* **Records drawn from a dataset**:

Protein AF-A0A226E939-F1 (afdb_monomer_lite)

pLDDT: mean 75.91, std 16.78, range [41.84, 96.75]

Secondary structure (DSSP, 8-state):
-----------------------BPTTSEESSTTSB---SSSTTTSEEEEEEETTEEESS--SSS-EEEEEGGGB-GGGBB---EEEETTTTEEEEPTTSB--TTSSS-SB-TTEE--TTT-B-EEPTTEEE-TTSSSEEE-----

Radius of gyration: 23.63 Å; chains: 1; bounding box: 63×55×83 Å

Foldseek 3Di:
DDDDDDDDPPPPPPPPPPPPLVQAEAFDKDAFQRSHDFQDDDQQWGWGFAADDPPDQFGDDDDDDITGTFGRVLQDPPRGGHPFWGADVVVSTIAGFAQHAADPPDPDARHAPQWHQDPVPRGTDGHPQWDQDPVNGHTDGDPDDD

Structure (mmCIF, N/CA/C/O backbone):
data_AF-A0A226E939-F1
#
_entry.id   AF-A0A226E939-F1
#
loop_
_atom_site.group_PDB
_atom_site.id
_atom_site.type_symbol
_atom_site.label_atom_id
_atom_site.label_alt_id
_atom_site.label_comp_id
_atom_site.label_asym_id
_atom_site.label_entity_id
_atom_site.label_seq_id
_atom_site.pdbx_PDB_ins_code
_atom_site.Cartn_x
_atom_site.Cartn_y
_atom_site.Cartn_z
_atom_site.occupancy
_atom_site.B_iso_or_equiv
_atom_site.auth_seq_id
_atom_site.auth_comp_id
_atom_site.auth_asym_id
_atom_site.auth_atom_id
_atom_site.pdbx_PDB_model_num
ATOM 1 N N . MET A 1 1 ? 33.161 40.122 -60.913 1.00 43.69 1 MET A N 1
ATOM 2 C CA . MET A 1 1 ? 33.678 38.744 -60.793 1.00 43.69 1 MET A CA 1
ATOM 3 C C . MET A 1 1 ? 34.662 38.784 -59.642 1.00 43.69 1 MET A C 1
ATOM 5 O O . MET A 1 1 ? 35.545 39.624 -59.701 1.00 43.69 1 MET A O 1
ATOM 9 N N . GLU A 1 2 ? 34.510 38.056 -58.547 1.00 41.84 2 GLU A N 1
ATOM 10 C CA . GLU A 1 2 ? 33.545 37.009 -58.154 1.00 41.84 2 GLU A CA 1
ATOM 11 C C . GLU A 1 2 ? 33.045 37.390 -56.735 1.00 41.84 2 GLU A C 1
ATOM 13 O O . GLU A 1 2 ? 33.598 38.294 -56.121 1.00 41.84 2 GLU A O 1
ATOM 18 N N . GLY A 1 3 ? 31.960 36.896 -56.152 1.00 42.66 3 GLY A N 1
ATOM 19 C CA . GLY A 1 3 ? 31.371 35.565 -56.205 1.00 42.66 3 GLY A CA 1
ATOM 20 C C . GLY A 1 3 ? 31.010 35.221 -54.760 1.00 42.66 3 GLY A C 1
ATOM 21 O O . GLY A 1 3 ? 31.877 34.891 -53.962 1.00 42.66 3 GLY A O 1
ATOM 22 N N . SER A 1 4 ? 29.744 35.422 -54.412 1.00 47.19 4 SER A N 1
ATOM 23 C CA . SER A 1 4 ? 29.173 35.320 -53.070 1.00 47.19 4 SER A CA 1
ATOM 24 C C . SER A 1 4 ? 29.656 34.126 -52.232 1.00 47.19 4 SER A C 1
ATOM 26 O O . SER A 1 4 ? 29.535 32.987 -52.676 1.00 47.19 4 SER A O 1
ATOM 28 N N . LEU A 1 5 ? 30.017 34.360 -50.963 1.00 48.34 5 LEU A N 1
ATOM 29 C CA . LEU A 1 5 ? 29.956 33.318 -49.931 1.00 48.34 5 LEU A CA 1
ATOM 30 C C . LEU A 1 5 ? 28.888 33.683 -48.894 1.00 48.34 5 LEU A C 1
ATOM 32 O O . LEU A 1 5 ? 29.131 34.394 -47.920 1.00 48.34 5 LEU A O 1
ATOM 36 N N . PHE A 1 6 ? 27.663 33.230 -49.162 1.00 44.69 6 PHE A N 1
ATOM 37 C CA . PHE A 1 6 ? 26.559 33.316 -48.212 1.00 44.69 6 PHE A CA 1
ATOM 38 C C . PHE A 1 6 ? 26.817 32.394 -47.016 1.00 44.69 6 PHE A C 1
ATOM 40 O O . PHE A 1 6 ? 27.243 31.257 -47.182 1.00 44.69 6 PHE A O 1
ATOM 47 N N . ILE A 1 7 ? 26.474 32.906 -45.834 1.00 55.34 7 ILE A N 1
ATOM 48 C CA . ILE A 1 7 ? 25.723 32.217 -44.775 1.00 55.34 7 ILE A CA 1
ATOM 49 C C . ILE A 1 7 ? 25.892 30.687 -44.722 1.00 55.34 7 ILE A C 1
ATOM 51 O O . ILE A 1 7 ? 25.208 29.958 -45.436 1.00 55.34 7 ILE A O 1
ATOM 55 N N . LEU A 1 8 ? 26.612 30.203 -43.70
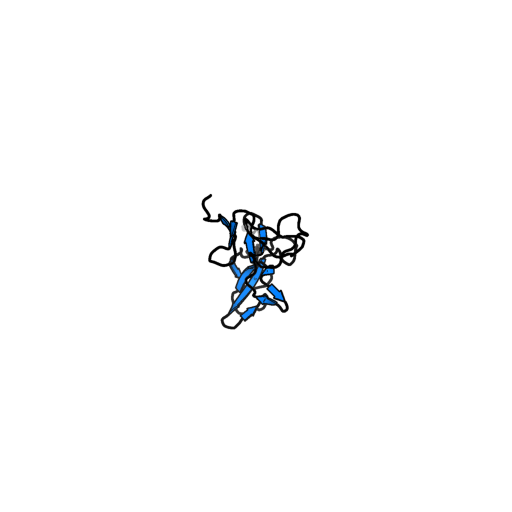8 1.00 51.31 8 LEU A N 1
ATOM 56 C CA . LEU A 1 8 ? 26.115 29.053 -42.952 1.00 51.31 8 LEU A CA 1
ATOM 57 C C . LEU A 1 8 ? 26.455 29.198 -41.465 1.00 51.31 8 LEU A C 1
ATOM 59 O O . LEU A 1 8 ? 27.532 28.835 -40.996 1.00 51.31 8 LEU A O 1
ATOM 63 N N . GLN A 1 9 ? 25.505 29.757 -40.716 1.00 53.06 9 GLN A N 1
ATOM 64 C CA . GLN A 1 9 ? 25.510 29.701 -39.259 1.00 53.06 9 GLN A CA 1
ATOM 65 C C . GLN A 1 9 ? 25.302 28.247 -38.822 1.00 53.06 9 GLN A C 1
ATOM 67 O O . GLN A 1 9 ? 24.165 27.806 -38.668 1.00 53.06 9 GLN A O 1
ATOM 72 N N . LEU A 1 10 ? 26.380 27.498 -38.582 1.00 47.22 10 LEU A N 1
ATOM 73 C CA . LEU A 1 10 ? 26.264 26.204 -37.915 1.00 47.22 10 LEU A CA 1
ATOM 74 C C . LEU A 1 10 ? 26.203 26.406 -36.395 1.00 47.22 10 LEU A C 1
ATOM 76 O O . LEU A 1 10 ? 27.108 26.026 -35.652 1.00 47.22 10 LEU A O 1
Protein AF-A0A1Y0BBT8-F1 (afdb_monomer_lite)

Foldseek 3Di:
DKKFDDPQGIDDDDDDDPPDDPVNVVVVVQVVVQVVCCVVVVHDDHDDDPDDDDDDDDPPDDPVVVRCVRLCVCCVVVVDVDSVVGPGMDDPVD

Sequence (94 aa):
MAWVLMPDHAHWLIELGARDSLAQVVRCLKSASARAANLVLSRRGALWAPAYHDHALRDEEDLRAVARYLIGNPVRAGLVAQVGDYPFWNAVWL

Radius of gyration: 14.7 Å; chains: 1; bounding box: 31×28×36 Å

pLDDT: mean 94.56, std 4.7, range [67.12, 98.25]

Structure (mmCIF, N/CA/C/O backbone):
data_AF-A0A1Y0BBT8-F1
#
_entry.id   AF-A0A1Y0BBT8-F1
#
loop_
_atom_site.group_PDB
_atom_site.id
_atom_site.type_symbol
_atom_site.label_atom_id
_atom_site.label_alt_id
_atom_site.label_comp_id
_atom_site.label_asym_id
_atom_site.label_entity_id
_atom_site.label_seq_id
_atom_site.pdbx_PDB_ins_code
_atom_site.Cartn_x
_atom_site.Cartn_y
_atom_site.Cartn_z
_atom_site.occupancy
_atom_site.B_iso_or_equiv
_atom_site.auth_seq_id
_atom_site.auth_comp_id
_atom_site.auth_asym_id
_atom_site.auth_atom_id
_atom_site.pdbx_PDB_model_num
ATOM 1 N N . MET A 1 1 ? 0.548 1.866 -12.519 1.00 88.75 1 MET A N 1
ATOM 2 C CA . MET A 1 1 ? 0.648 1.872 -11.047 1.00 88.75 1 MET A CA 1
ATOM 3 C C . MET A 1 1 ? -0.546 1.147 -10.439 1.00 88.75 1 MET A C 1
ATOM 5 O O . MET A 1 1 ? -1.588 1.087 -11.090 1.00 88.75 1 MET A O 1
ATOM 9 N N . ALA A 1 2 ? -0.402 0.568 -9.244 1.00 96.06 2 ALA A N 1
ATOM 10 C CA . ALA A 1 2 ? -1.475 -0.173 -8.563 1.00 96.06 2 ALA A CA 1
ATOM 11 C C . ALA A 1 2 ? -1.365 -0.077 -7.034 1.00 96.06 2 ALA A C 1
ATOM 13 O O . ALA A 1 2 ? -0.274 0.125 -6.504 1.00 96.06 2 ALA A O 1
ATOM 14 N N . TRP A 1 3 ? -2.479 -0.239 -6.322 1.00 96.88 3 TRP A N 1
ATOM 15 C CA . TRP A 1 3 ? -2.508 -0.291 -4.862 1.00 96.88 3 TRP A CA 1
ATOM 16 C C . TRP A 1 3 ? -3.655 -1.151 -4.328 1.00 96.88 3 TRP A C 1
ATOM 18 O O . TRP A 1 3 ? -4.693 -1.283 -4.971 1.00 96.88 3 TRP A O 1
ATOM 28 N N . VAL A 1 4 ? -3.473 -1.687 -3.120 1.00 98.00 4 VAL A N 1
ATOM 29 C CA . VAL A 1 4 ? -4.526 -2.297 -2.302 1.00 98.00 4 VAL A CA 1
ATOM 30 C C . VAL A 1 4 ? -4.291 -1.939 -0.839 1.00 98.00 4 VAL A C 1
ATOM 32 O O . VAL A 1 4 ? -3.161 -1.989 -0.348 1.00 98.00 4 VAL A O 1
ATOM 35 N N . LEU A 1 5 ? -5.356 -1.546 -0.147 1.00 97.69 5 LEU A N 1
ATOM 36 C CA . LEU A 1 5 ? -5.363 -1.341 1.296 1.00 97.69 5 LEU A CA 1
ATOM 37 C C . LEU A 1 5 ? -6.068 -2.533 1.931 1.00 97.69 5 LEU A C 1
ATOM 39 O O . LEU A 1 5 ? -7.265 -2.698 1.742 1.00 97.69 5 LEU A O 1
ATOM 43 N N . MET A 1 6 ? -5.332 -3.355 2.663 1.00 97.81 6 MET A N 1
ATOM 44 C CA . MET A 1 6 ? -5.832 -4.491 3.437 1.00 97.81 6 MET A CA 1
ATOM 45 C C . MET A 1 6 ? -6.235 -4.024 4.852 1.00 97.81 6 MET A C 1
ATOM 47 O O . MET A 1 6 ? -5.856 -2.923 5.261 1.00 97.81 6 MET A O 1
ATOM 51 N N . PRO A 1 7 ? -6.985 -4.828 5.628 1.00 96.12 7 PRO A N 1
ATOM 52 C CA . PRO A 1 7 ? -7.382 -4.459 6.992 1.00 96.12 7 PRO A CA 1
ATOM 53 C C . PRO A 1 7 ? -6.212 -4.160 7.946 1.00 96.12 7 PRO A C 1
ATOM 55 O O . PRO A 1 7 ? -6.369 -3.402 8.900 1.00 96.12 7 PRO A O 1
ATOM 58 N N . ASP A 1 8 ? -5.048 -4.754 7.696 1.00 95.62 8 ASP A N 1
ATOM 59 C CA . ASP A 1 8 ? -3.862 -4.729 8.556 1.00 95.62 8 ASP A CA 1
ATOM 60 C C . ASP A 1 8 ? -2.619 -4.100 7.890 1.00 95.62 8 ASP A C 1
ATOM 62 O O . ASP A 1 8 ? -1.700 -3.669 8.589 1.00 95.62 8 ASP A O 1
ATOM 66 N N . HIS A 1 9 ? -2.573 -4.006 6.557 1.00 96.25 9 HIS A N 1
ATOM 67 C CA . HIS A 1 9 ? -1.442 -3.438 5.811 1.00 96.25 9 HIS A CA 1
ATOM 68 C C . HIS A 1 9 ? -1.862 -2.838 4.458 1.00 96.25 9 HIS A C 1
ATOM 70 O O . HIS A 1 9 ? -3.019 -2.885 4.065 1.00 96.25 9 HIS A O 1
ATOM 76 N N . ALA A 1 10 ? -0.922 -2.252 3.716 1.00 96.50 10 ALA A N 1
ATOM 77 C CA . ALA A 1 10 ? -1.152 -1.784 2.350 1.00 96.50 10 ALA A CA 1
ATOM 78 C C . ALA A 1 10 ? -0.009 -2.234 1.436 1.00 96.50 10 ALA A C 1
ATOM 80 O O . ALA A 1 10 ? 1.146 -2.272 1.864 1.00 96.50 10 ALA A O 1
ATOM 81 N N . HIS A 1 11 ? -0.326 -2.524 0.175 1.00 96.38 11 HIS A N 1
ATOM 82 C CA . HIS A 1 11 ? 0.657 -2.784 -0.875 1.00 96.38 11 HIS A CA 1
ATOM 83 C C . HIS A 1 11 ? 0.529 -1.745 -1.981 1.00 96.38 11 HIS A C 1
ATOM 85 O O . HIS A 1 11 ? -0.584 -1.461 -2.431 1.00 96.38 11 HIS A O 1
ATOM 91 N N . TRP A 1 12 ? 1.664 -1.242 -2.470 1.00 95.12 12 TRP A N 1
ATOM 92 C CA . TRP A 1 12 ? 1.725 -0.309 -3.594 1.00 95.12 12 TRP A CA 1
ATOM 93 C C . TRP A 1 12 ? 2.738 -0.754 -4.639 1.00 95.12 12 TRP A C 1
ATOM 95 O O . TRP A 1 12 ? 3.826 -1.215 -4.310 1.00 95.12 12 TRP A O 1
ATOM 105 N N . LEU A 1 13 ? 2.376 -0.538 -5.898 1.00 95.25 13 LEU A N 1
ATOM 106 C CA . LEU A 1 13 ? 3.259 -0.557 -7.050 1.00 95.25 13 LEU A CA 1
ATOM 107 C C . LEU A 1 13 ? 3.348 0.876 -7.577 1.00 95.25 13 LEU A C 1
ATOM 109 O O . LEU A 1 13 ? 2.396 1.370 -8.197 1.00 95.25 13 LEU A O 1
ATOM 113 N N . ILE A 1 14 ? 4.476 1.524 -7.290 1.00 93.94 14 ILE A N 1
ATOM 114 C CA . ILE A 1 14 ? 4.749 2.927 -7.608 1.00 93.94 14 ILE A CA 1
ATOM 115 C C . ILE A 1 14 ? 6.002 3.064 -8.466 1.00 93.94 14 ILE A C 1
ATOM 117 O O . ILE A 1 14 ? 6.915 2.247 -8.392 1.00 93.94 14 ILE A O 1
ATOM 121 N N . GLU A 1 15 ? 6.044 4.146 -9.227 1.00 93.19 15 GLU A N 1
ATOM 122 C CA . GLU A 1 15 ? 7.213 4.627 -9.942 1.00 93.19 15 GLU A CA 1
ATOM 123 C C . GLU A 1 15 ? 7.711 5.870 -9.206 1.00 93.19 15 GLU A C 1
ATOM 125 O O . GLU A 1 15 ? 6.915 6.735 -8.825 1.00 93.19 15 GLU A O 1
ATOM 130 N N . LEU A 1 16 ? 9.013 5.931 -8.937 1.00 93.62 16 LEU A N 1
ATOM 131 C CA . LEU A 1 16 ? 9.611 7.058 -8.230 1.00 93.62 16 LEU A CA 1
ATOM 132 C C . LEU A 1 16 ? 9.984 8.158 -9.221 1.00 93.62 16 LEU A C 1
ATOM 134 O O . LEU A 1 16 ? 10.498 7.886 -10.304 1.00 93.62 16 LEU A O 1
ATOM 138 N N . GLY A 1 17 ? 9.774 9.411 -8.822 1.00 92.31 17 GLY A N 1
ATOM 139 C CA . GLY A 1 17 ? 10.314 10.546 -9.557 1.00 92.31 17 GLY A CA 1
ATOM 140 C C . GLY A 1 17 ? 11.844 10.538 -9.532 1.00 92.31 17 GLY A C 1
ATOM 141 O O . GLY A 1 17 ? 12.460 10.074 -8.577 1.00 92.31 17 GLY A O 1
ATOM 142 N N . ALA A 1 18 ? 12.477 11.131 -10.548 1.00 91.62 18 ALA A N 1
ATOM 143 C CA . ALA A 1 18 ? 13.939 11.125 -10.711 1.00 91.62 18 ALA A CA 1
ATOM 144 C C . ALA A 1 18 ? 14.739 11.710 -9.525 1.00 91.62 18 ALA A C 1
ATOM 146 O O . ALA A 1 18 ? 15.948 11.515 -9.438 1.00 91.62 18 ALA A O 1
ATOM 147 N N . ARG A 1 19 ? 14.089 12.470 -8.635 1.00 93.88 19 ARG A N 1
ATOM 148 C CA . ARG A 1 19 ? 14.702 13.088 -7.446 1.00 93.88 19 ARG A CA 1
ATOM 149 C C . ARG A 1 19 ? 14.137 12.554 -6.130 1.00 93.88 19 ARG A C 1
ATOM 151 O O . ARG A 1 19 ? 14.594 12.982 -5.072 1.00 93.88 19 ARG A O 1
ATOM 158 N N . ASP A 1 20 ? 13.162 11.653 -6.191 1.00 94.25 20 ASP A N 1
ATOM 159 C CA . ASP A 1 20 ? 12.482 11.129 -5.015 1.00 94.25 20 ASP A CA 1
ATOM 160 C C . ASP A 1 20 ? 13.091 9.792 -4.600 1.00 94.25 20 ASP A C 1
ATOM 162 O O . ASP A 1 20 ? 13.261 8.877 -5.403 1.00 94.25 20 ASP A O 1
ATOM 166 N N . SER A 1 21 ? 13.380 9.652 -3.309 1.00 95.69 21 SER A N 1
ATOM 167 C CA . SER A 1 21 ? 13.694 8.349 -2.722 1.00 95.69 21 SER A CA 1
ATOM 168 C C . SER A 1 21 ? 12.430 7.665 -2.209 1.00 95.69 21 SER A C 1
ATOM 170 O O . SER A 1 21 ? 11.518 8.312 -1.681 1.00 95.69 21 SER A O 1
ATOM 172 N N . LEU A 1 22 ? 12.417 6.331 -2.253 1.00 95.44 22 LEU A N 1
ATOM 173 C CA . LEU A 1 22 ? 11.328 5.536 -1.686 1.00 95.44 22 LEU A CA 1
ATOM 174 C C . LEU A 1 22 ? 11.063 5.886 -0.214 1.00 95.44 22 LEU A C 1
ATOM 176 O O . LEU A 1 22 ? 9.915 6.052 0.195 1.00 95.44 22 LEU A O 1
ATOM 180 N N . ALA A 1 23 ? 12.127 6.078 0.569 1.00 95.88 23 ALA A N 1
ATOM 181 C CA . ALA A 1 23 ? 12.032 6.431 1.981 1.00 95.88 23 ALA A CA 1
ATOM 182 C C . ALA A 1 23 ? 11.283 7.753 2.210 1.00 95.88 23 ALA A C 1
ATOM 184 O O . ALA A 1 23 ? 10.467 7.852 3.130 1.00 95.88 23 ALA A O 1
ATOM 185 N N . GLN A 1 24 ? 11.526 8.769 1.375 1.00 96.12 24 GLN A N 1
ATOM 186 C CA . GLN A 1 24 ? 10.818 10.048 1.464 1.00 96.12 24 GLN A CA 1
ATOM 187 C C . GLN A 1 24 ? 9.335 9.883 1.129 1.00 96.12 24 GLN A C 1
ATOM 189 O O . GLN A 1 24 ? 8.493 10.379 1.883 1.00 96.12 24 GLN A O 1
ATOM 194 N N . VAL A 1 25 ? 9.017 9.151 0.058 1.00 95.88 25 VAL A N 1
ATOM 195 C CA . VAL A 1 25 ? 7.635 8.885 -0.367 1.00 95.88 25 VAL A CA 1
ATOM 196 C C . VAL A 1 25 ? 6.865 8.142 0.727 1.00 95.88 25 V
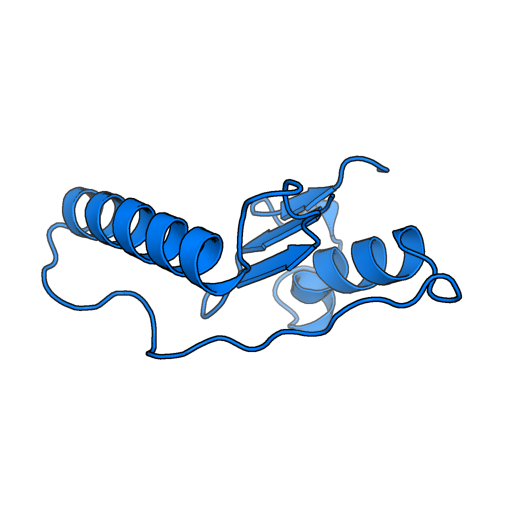AL A C 1
ATOM 198 O O . VAL A 1 25 ? 5.811 8.608 1.167 1.00 95.88 25 VAL A O 1
ATOM 201 N N . VAL A 1 26 ? 7.418 7.040 1.245 1.00 96.38 26 VAL A N 1
ATOM 202 C CA . VAL A 1 26 ? 6.777 6.243 2.301 1.00 96.38 26 VAL A CA 1
ATOM 203 C C . VAL A 1 26 ? 6.604 7.059 3.581 1.00 96.38 26 VAL A C 1
ATOM 205 O O . VAL A 1 26 ? 5.543 7.003 4.204 1.00 96.38 26 VAL A O 1
ATOM 208 N N . ARG A 1 27 ? 7.603 7.862 3.972 1.00 96.38 27 ARG A N 1
ATOM 209 C CA . ARG A 1 27 ? 7.504 8.740 5.148 1.00 96.38 27 ARG A CA 1
ATOM 210 C C . ARG A 1 27 ? 6.358 9.741 5.007 1.00 96.38 27 ARG A C 1
ATOM 212 O O . ARG A 1 27 ? 5.567 9.887 5.940 1.00 96.38 27 ARG A O 1
ATOM 219 N N . CYS A 1 28 ? 6.267 10.423 3.866 1.00 96.00 28 CYS A N 1
ATOM 220 C CA . CYS A 1 28 ? 5.208 11.394 3.604 1.00 96.00 28 CYS A CA 1
ATOM 221 C C . CYS A 1 28 ? 3.830 10.731 3.649 1.00 96.00 28 CYS A C 1
ATOM 223 O O . CYS A 1 28 ? 2.940 11.219 4.348 1.00 96.00 28 CYS A O 1
ATOM 225 N N . LEU A 1 29 ? 3.676 9.583 2.987 1.00 95.69 29 LEU A N 1
ATOM 226 C CA . LEU A 1 29 ? 2.411 8.863 2.965 1.00 95.69 29 LEU A CA 1
ATOM 227 C C . LEU A 1 29 ? 2.009 8.393 4.367 1.00 95.69 29 LEU A C 1
ATOM 229 O O . LEU A 1 29 ? 0.899 8.694 4.815 1.00 95.69 29 LEU A O 1
ATOM 233 N N . LYS A 1 30 ? 2.906 7.720 5.100 1.00 96.88 30 LYS A N 1
ATOM 234 C CA . LYS A 1 30 ? 2.627 7.251 6.466 1.00 96.88 30 LYS A CA 1
ATOM 235 C C . LYS A 1 30 ? 2.256 8.402 7.396 1.00 96.88 30 LYS A C 1
ATOM 237 O O . LYS A 1 30 ? 1.307 8.273 8.163 1.00 96.88 30 LYS A O 1
ATOM 242 N N . SER A 1 31 ? 2.960 9.531 7.314 1.00 96.94 31 SER A N 1
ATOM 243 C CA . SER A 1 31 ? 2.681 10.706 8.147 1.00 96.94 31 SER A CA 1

* **Your objective**: Give again exactly, and only, the lines above starting at the one with "ATOM 91 N N" and ending at the one with "ATOM 158 N N".

* **Result of this task**:
ATOM 91 N N . TRP A 1 12 ? 1.664 -1.242 -2.470 1.00 95.12 12 TRP A N 1
ATOM 92 C CA . TRP A 1 12 ? 1.725 -0.309 -3.594 1.00 95.12 12 TRP A CA 1
ATOM 93 C C . TRP A 1 12 ? 2.738 -0.754 -4.639 1.00 95.12 12 TRP A C 1
ATOM 95 O O . TRP A 1 12 ? 3.826 -1.215 -4.310 1.00 95.12 12 TRP A O 1
ATOM 105 N N . LEU A 1 13 ? 2.376 -0.538 -5.898 1.00 95.25 13 LEU A N 1
ATOM 106 C CA . LEU A 1 13 ? 3.259 -0.557 -7.050 1.00 95.25 13 LEU A CA 1
ATOM 107 C C . LEU A 1 13 ? 3.348 0.876 -7.577 1.00 95.25 13 LEU A C 1
ATOM 109 O O . LEU A 1 13 ? 2.396 1.370 -8.197 1.00 95.25 13 LEU A O 1
ATOM 113 N N . ILE A 1 14 ? 4.476 1.524 -7.290 1.00 93.94 14 ILE A N 1
ATOM 114 C CA . ILE A 1 14 ? 4.749 2.927 -7.608 1.00 93.94 14 ILE A CA 1
ATOM 115 C C . ILE A 1 14 ? 6.002 3.064 -8.466 1.00 93.94 14 ILE A C 1
ATOM 117 O O . ILE A 1 14 ? 6.915 2.247 -8.392 1.00 93.94 14 ILE A O 1
ATOM 121 N N . GLU A 1 15 ? 6.044 4.146 -9.227 1.00 93.19 15 GLU A N 1
ATOM 122 C CA . GLU A 1 15 ? 7.213 4.627 -9.942 1.00 93.19 15 GLU A CA 1
ATOM 123 C C . GLU A 1 15 ? 7.711 5.870 -9.206 1.00 93.19 15 GLU A C 1
ATOM 125 O O . GLU A 1 15 ? 6.915 6.735 -8.825 1.00 93.19 15 GLU A O 1
ATOM 130 N N . LEU A 1 16 ? 9.013 5.931 -8.937 1.00 93.62 16 LEU A N 1
ATOM 131 C CA . LEU A 1 16 ? 9.611 7.058 -8.230 1.00 93.62 16 LEU A CA 1
ATOM 132 C C . LEU A 1 16 ? 9.984 8.158 -9.221 1.00 93.62 16 LEU A C 1
ATOM 134 O O . LEU A 1 16 ? 10.498 7.886 -10.304 1.00 93.62 16 LEU A O 1
ATOM 138 N N . GLY A 1 17 ? 9.774 9.411 -8.822 1.00 92.31 17 GLY A N 1
ATOM 139 C CA . GLY A 1 17 ? 10.314 10.546 -9.557 1.00 92.31 17 GLY A CA 1
ATOM 140 C C . GLY A 1 17 ? 11.844 10.538 -9.532 1.00 92.31 17 GLY A C 1
ATOM 141 O O . GLY A 1 17 ? 12.460 10.074 -8.577 1.00 92.31 17 GLY A O 1
ATOM 142 N N . ALA A 1 18 ? 12.477 11.131 -10.548 1.00 91.62 18 ALA A N 1
ATOM 143 C CA . ALA A 1 18 ? 13.939 11.125 -10.711 1.00 91.62 18 ALA A CA 1
ATOM 144 C C . ALA A 1 18 ? 14.739 11.710 -9.525 1.00 91.62 18 ALA A C 1
ATOM 146 O O . ALA A 1 18 ? 15.948 11.515 -9.438 1.00 91.62 18 ALA A O 1
ATOM 147 N N . ARG A 1 19 ? 14.089 12.470 -8.635 1.00 93.88 19 ARG A N 1
ATOM 148 C CA . ARG A 1 19 ? 14.702 13.088 -7.446 1.00 93.88 19 ARG A CA 1
ATOM 149 C C . ARG A 1 19 ? 14.137 12.554 -6.130 1.00 93.88 19 ARG A C 1
ATOM 151 O O . ARG A 1 19 ? 14.594 12.982 -5.072 1.00 93.88 19 ARG A O 1
ATOM 158 N N . ASP A 1 20 ? 13.162 11.653 -6.191 1.00 94.25 20 ASP A N 1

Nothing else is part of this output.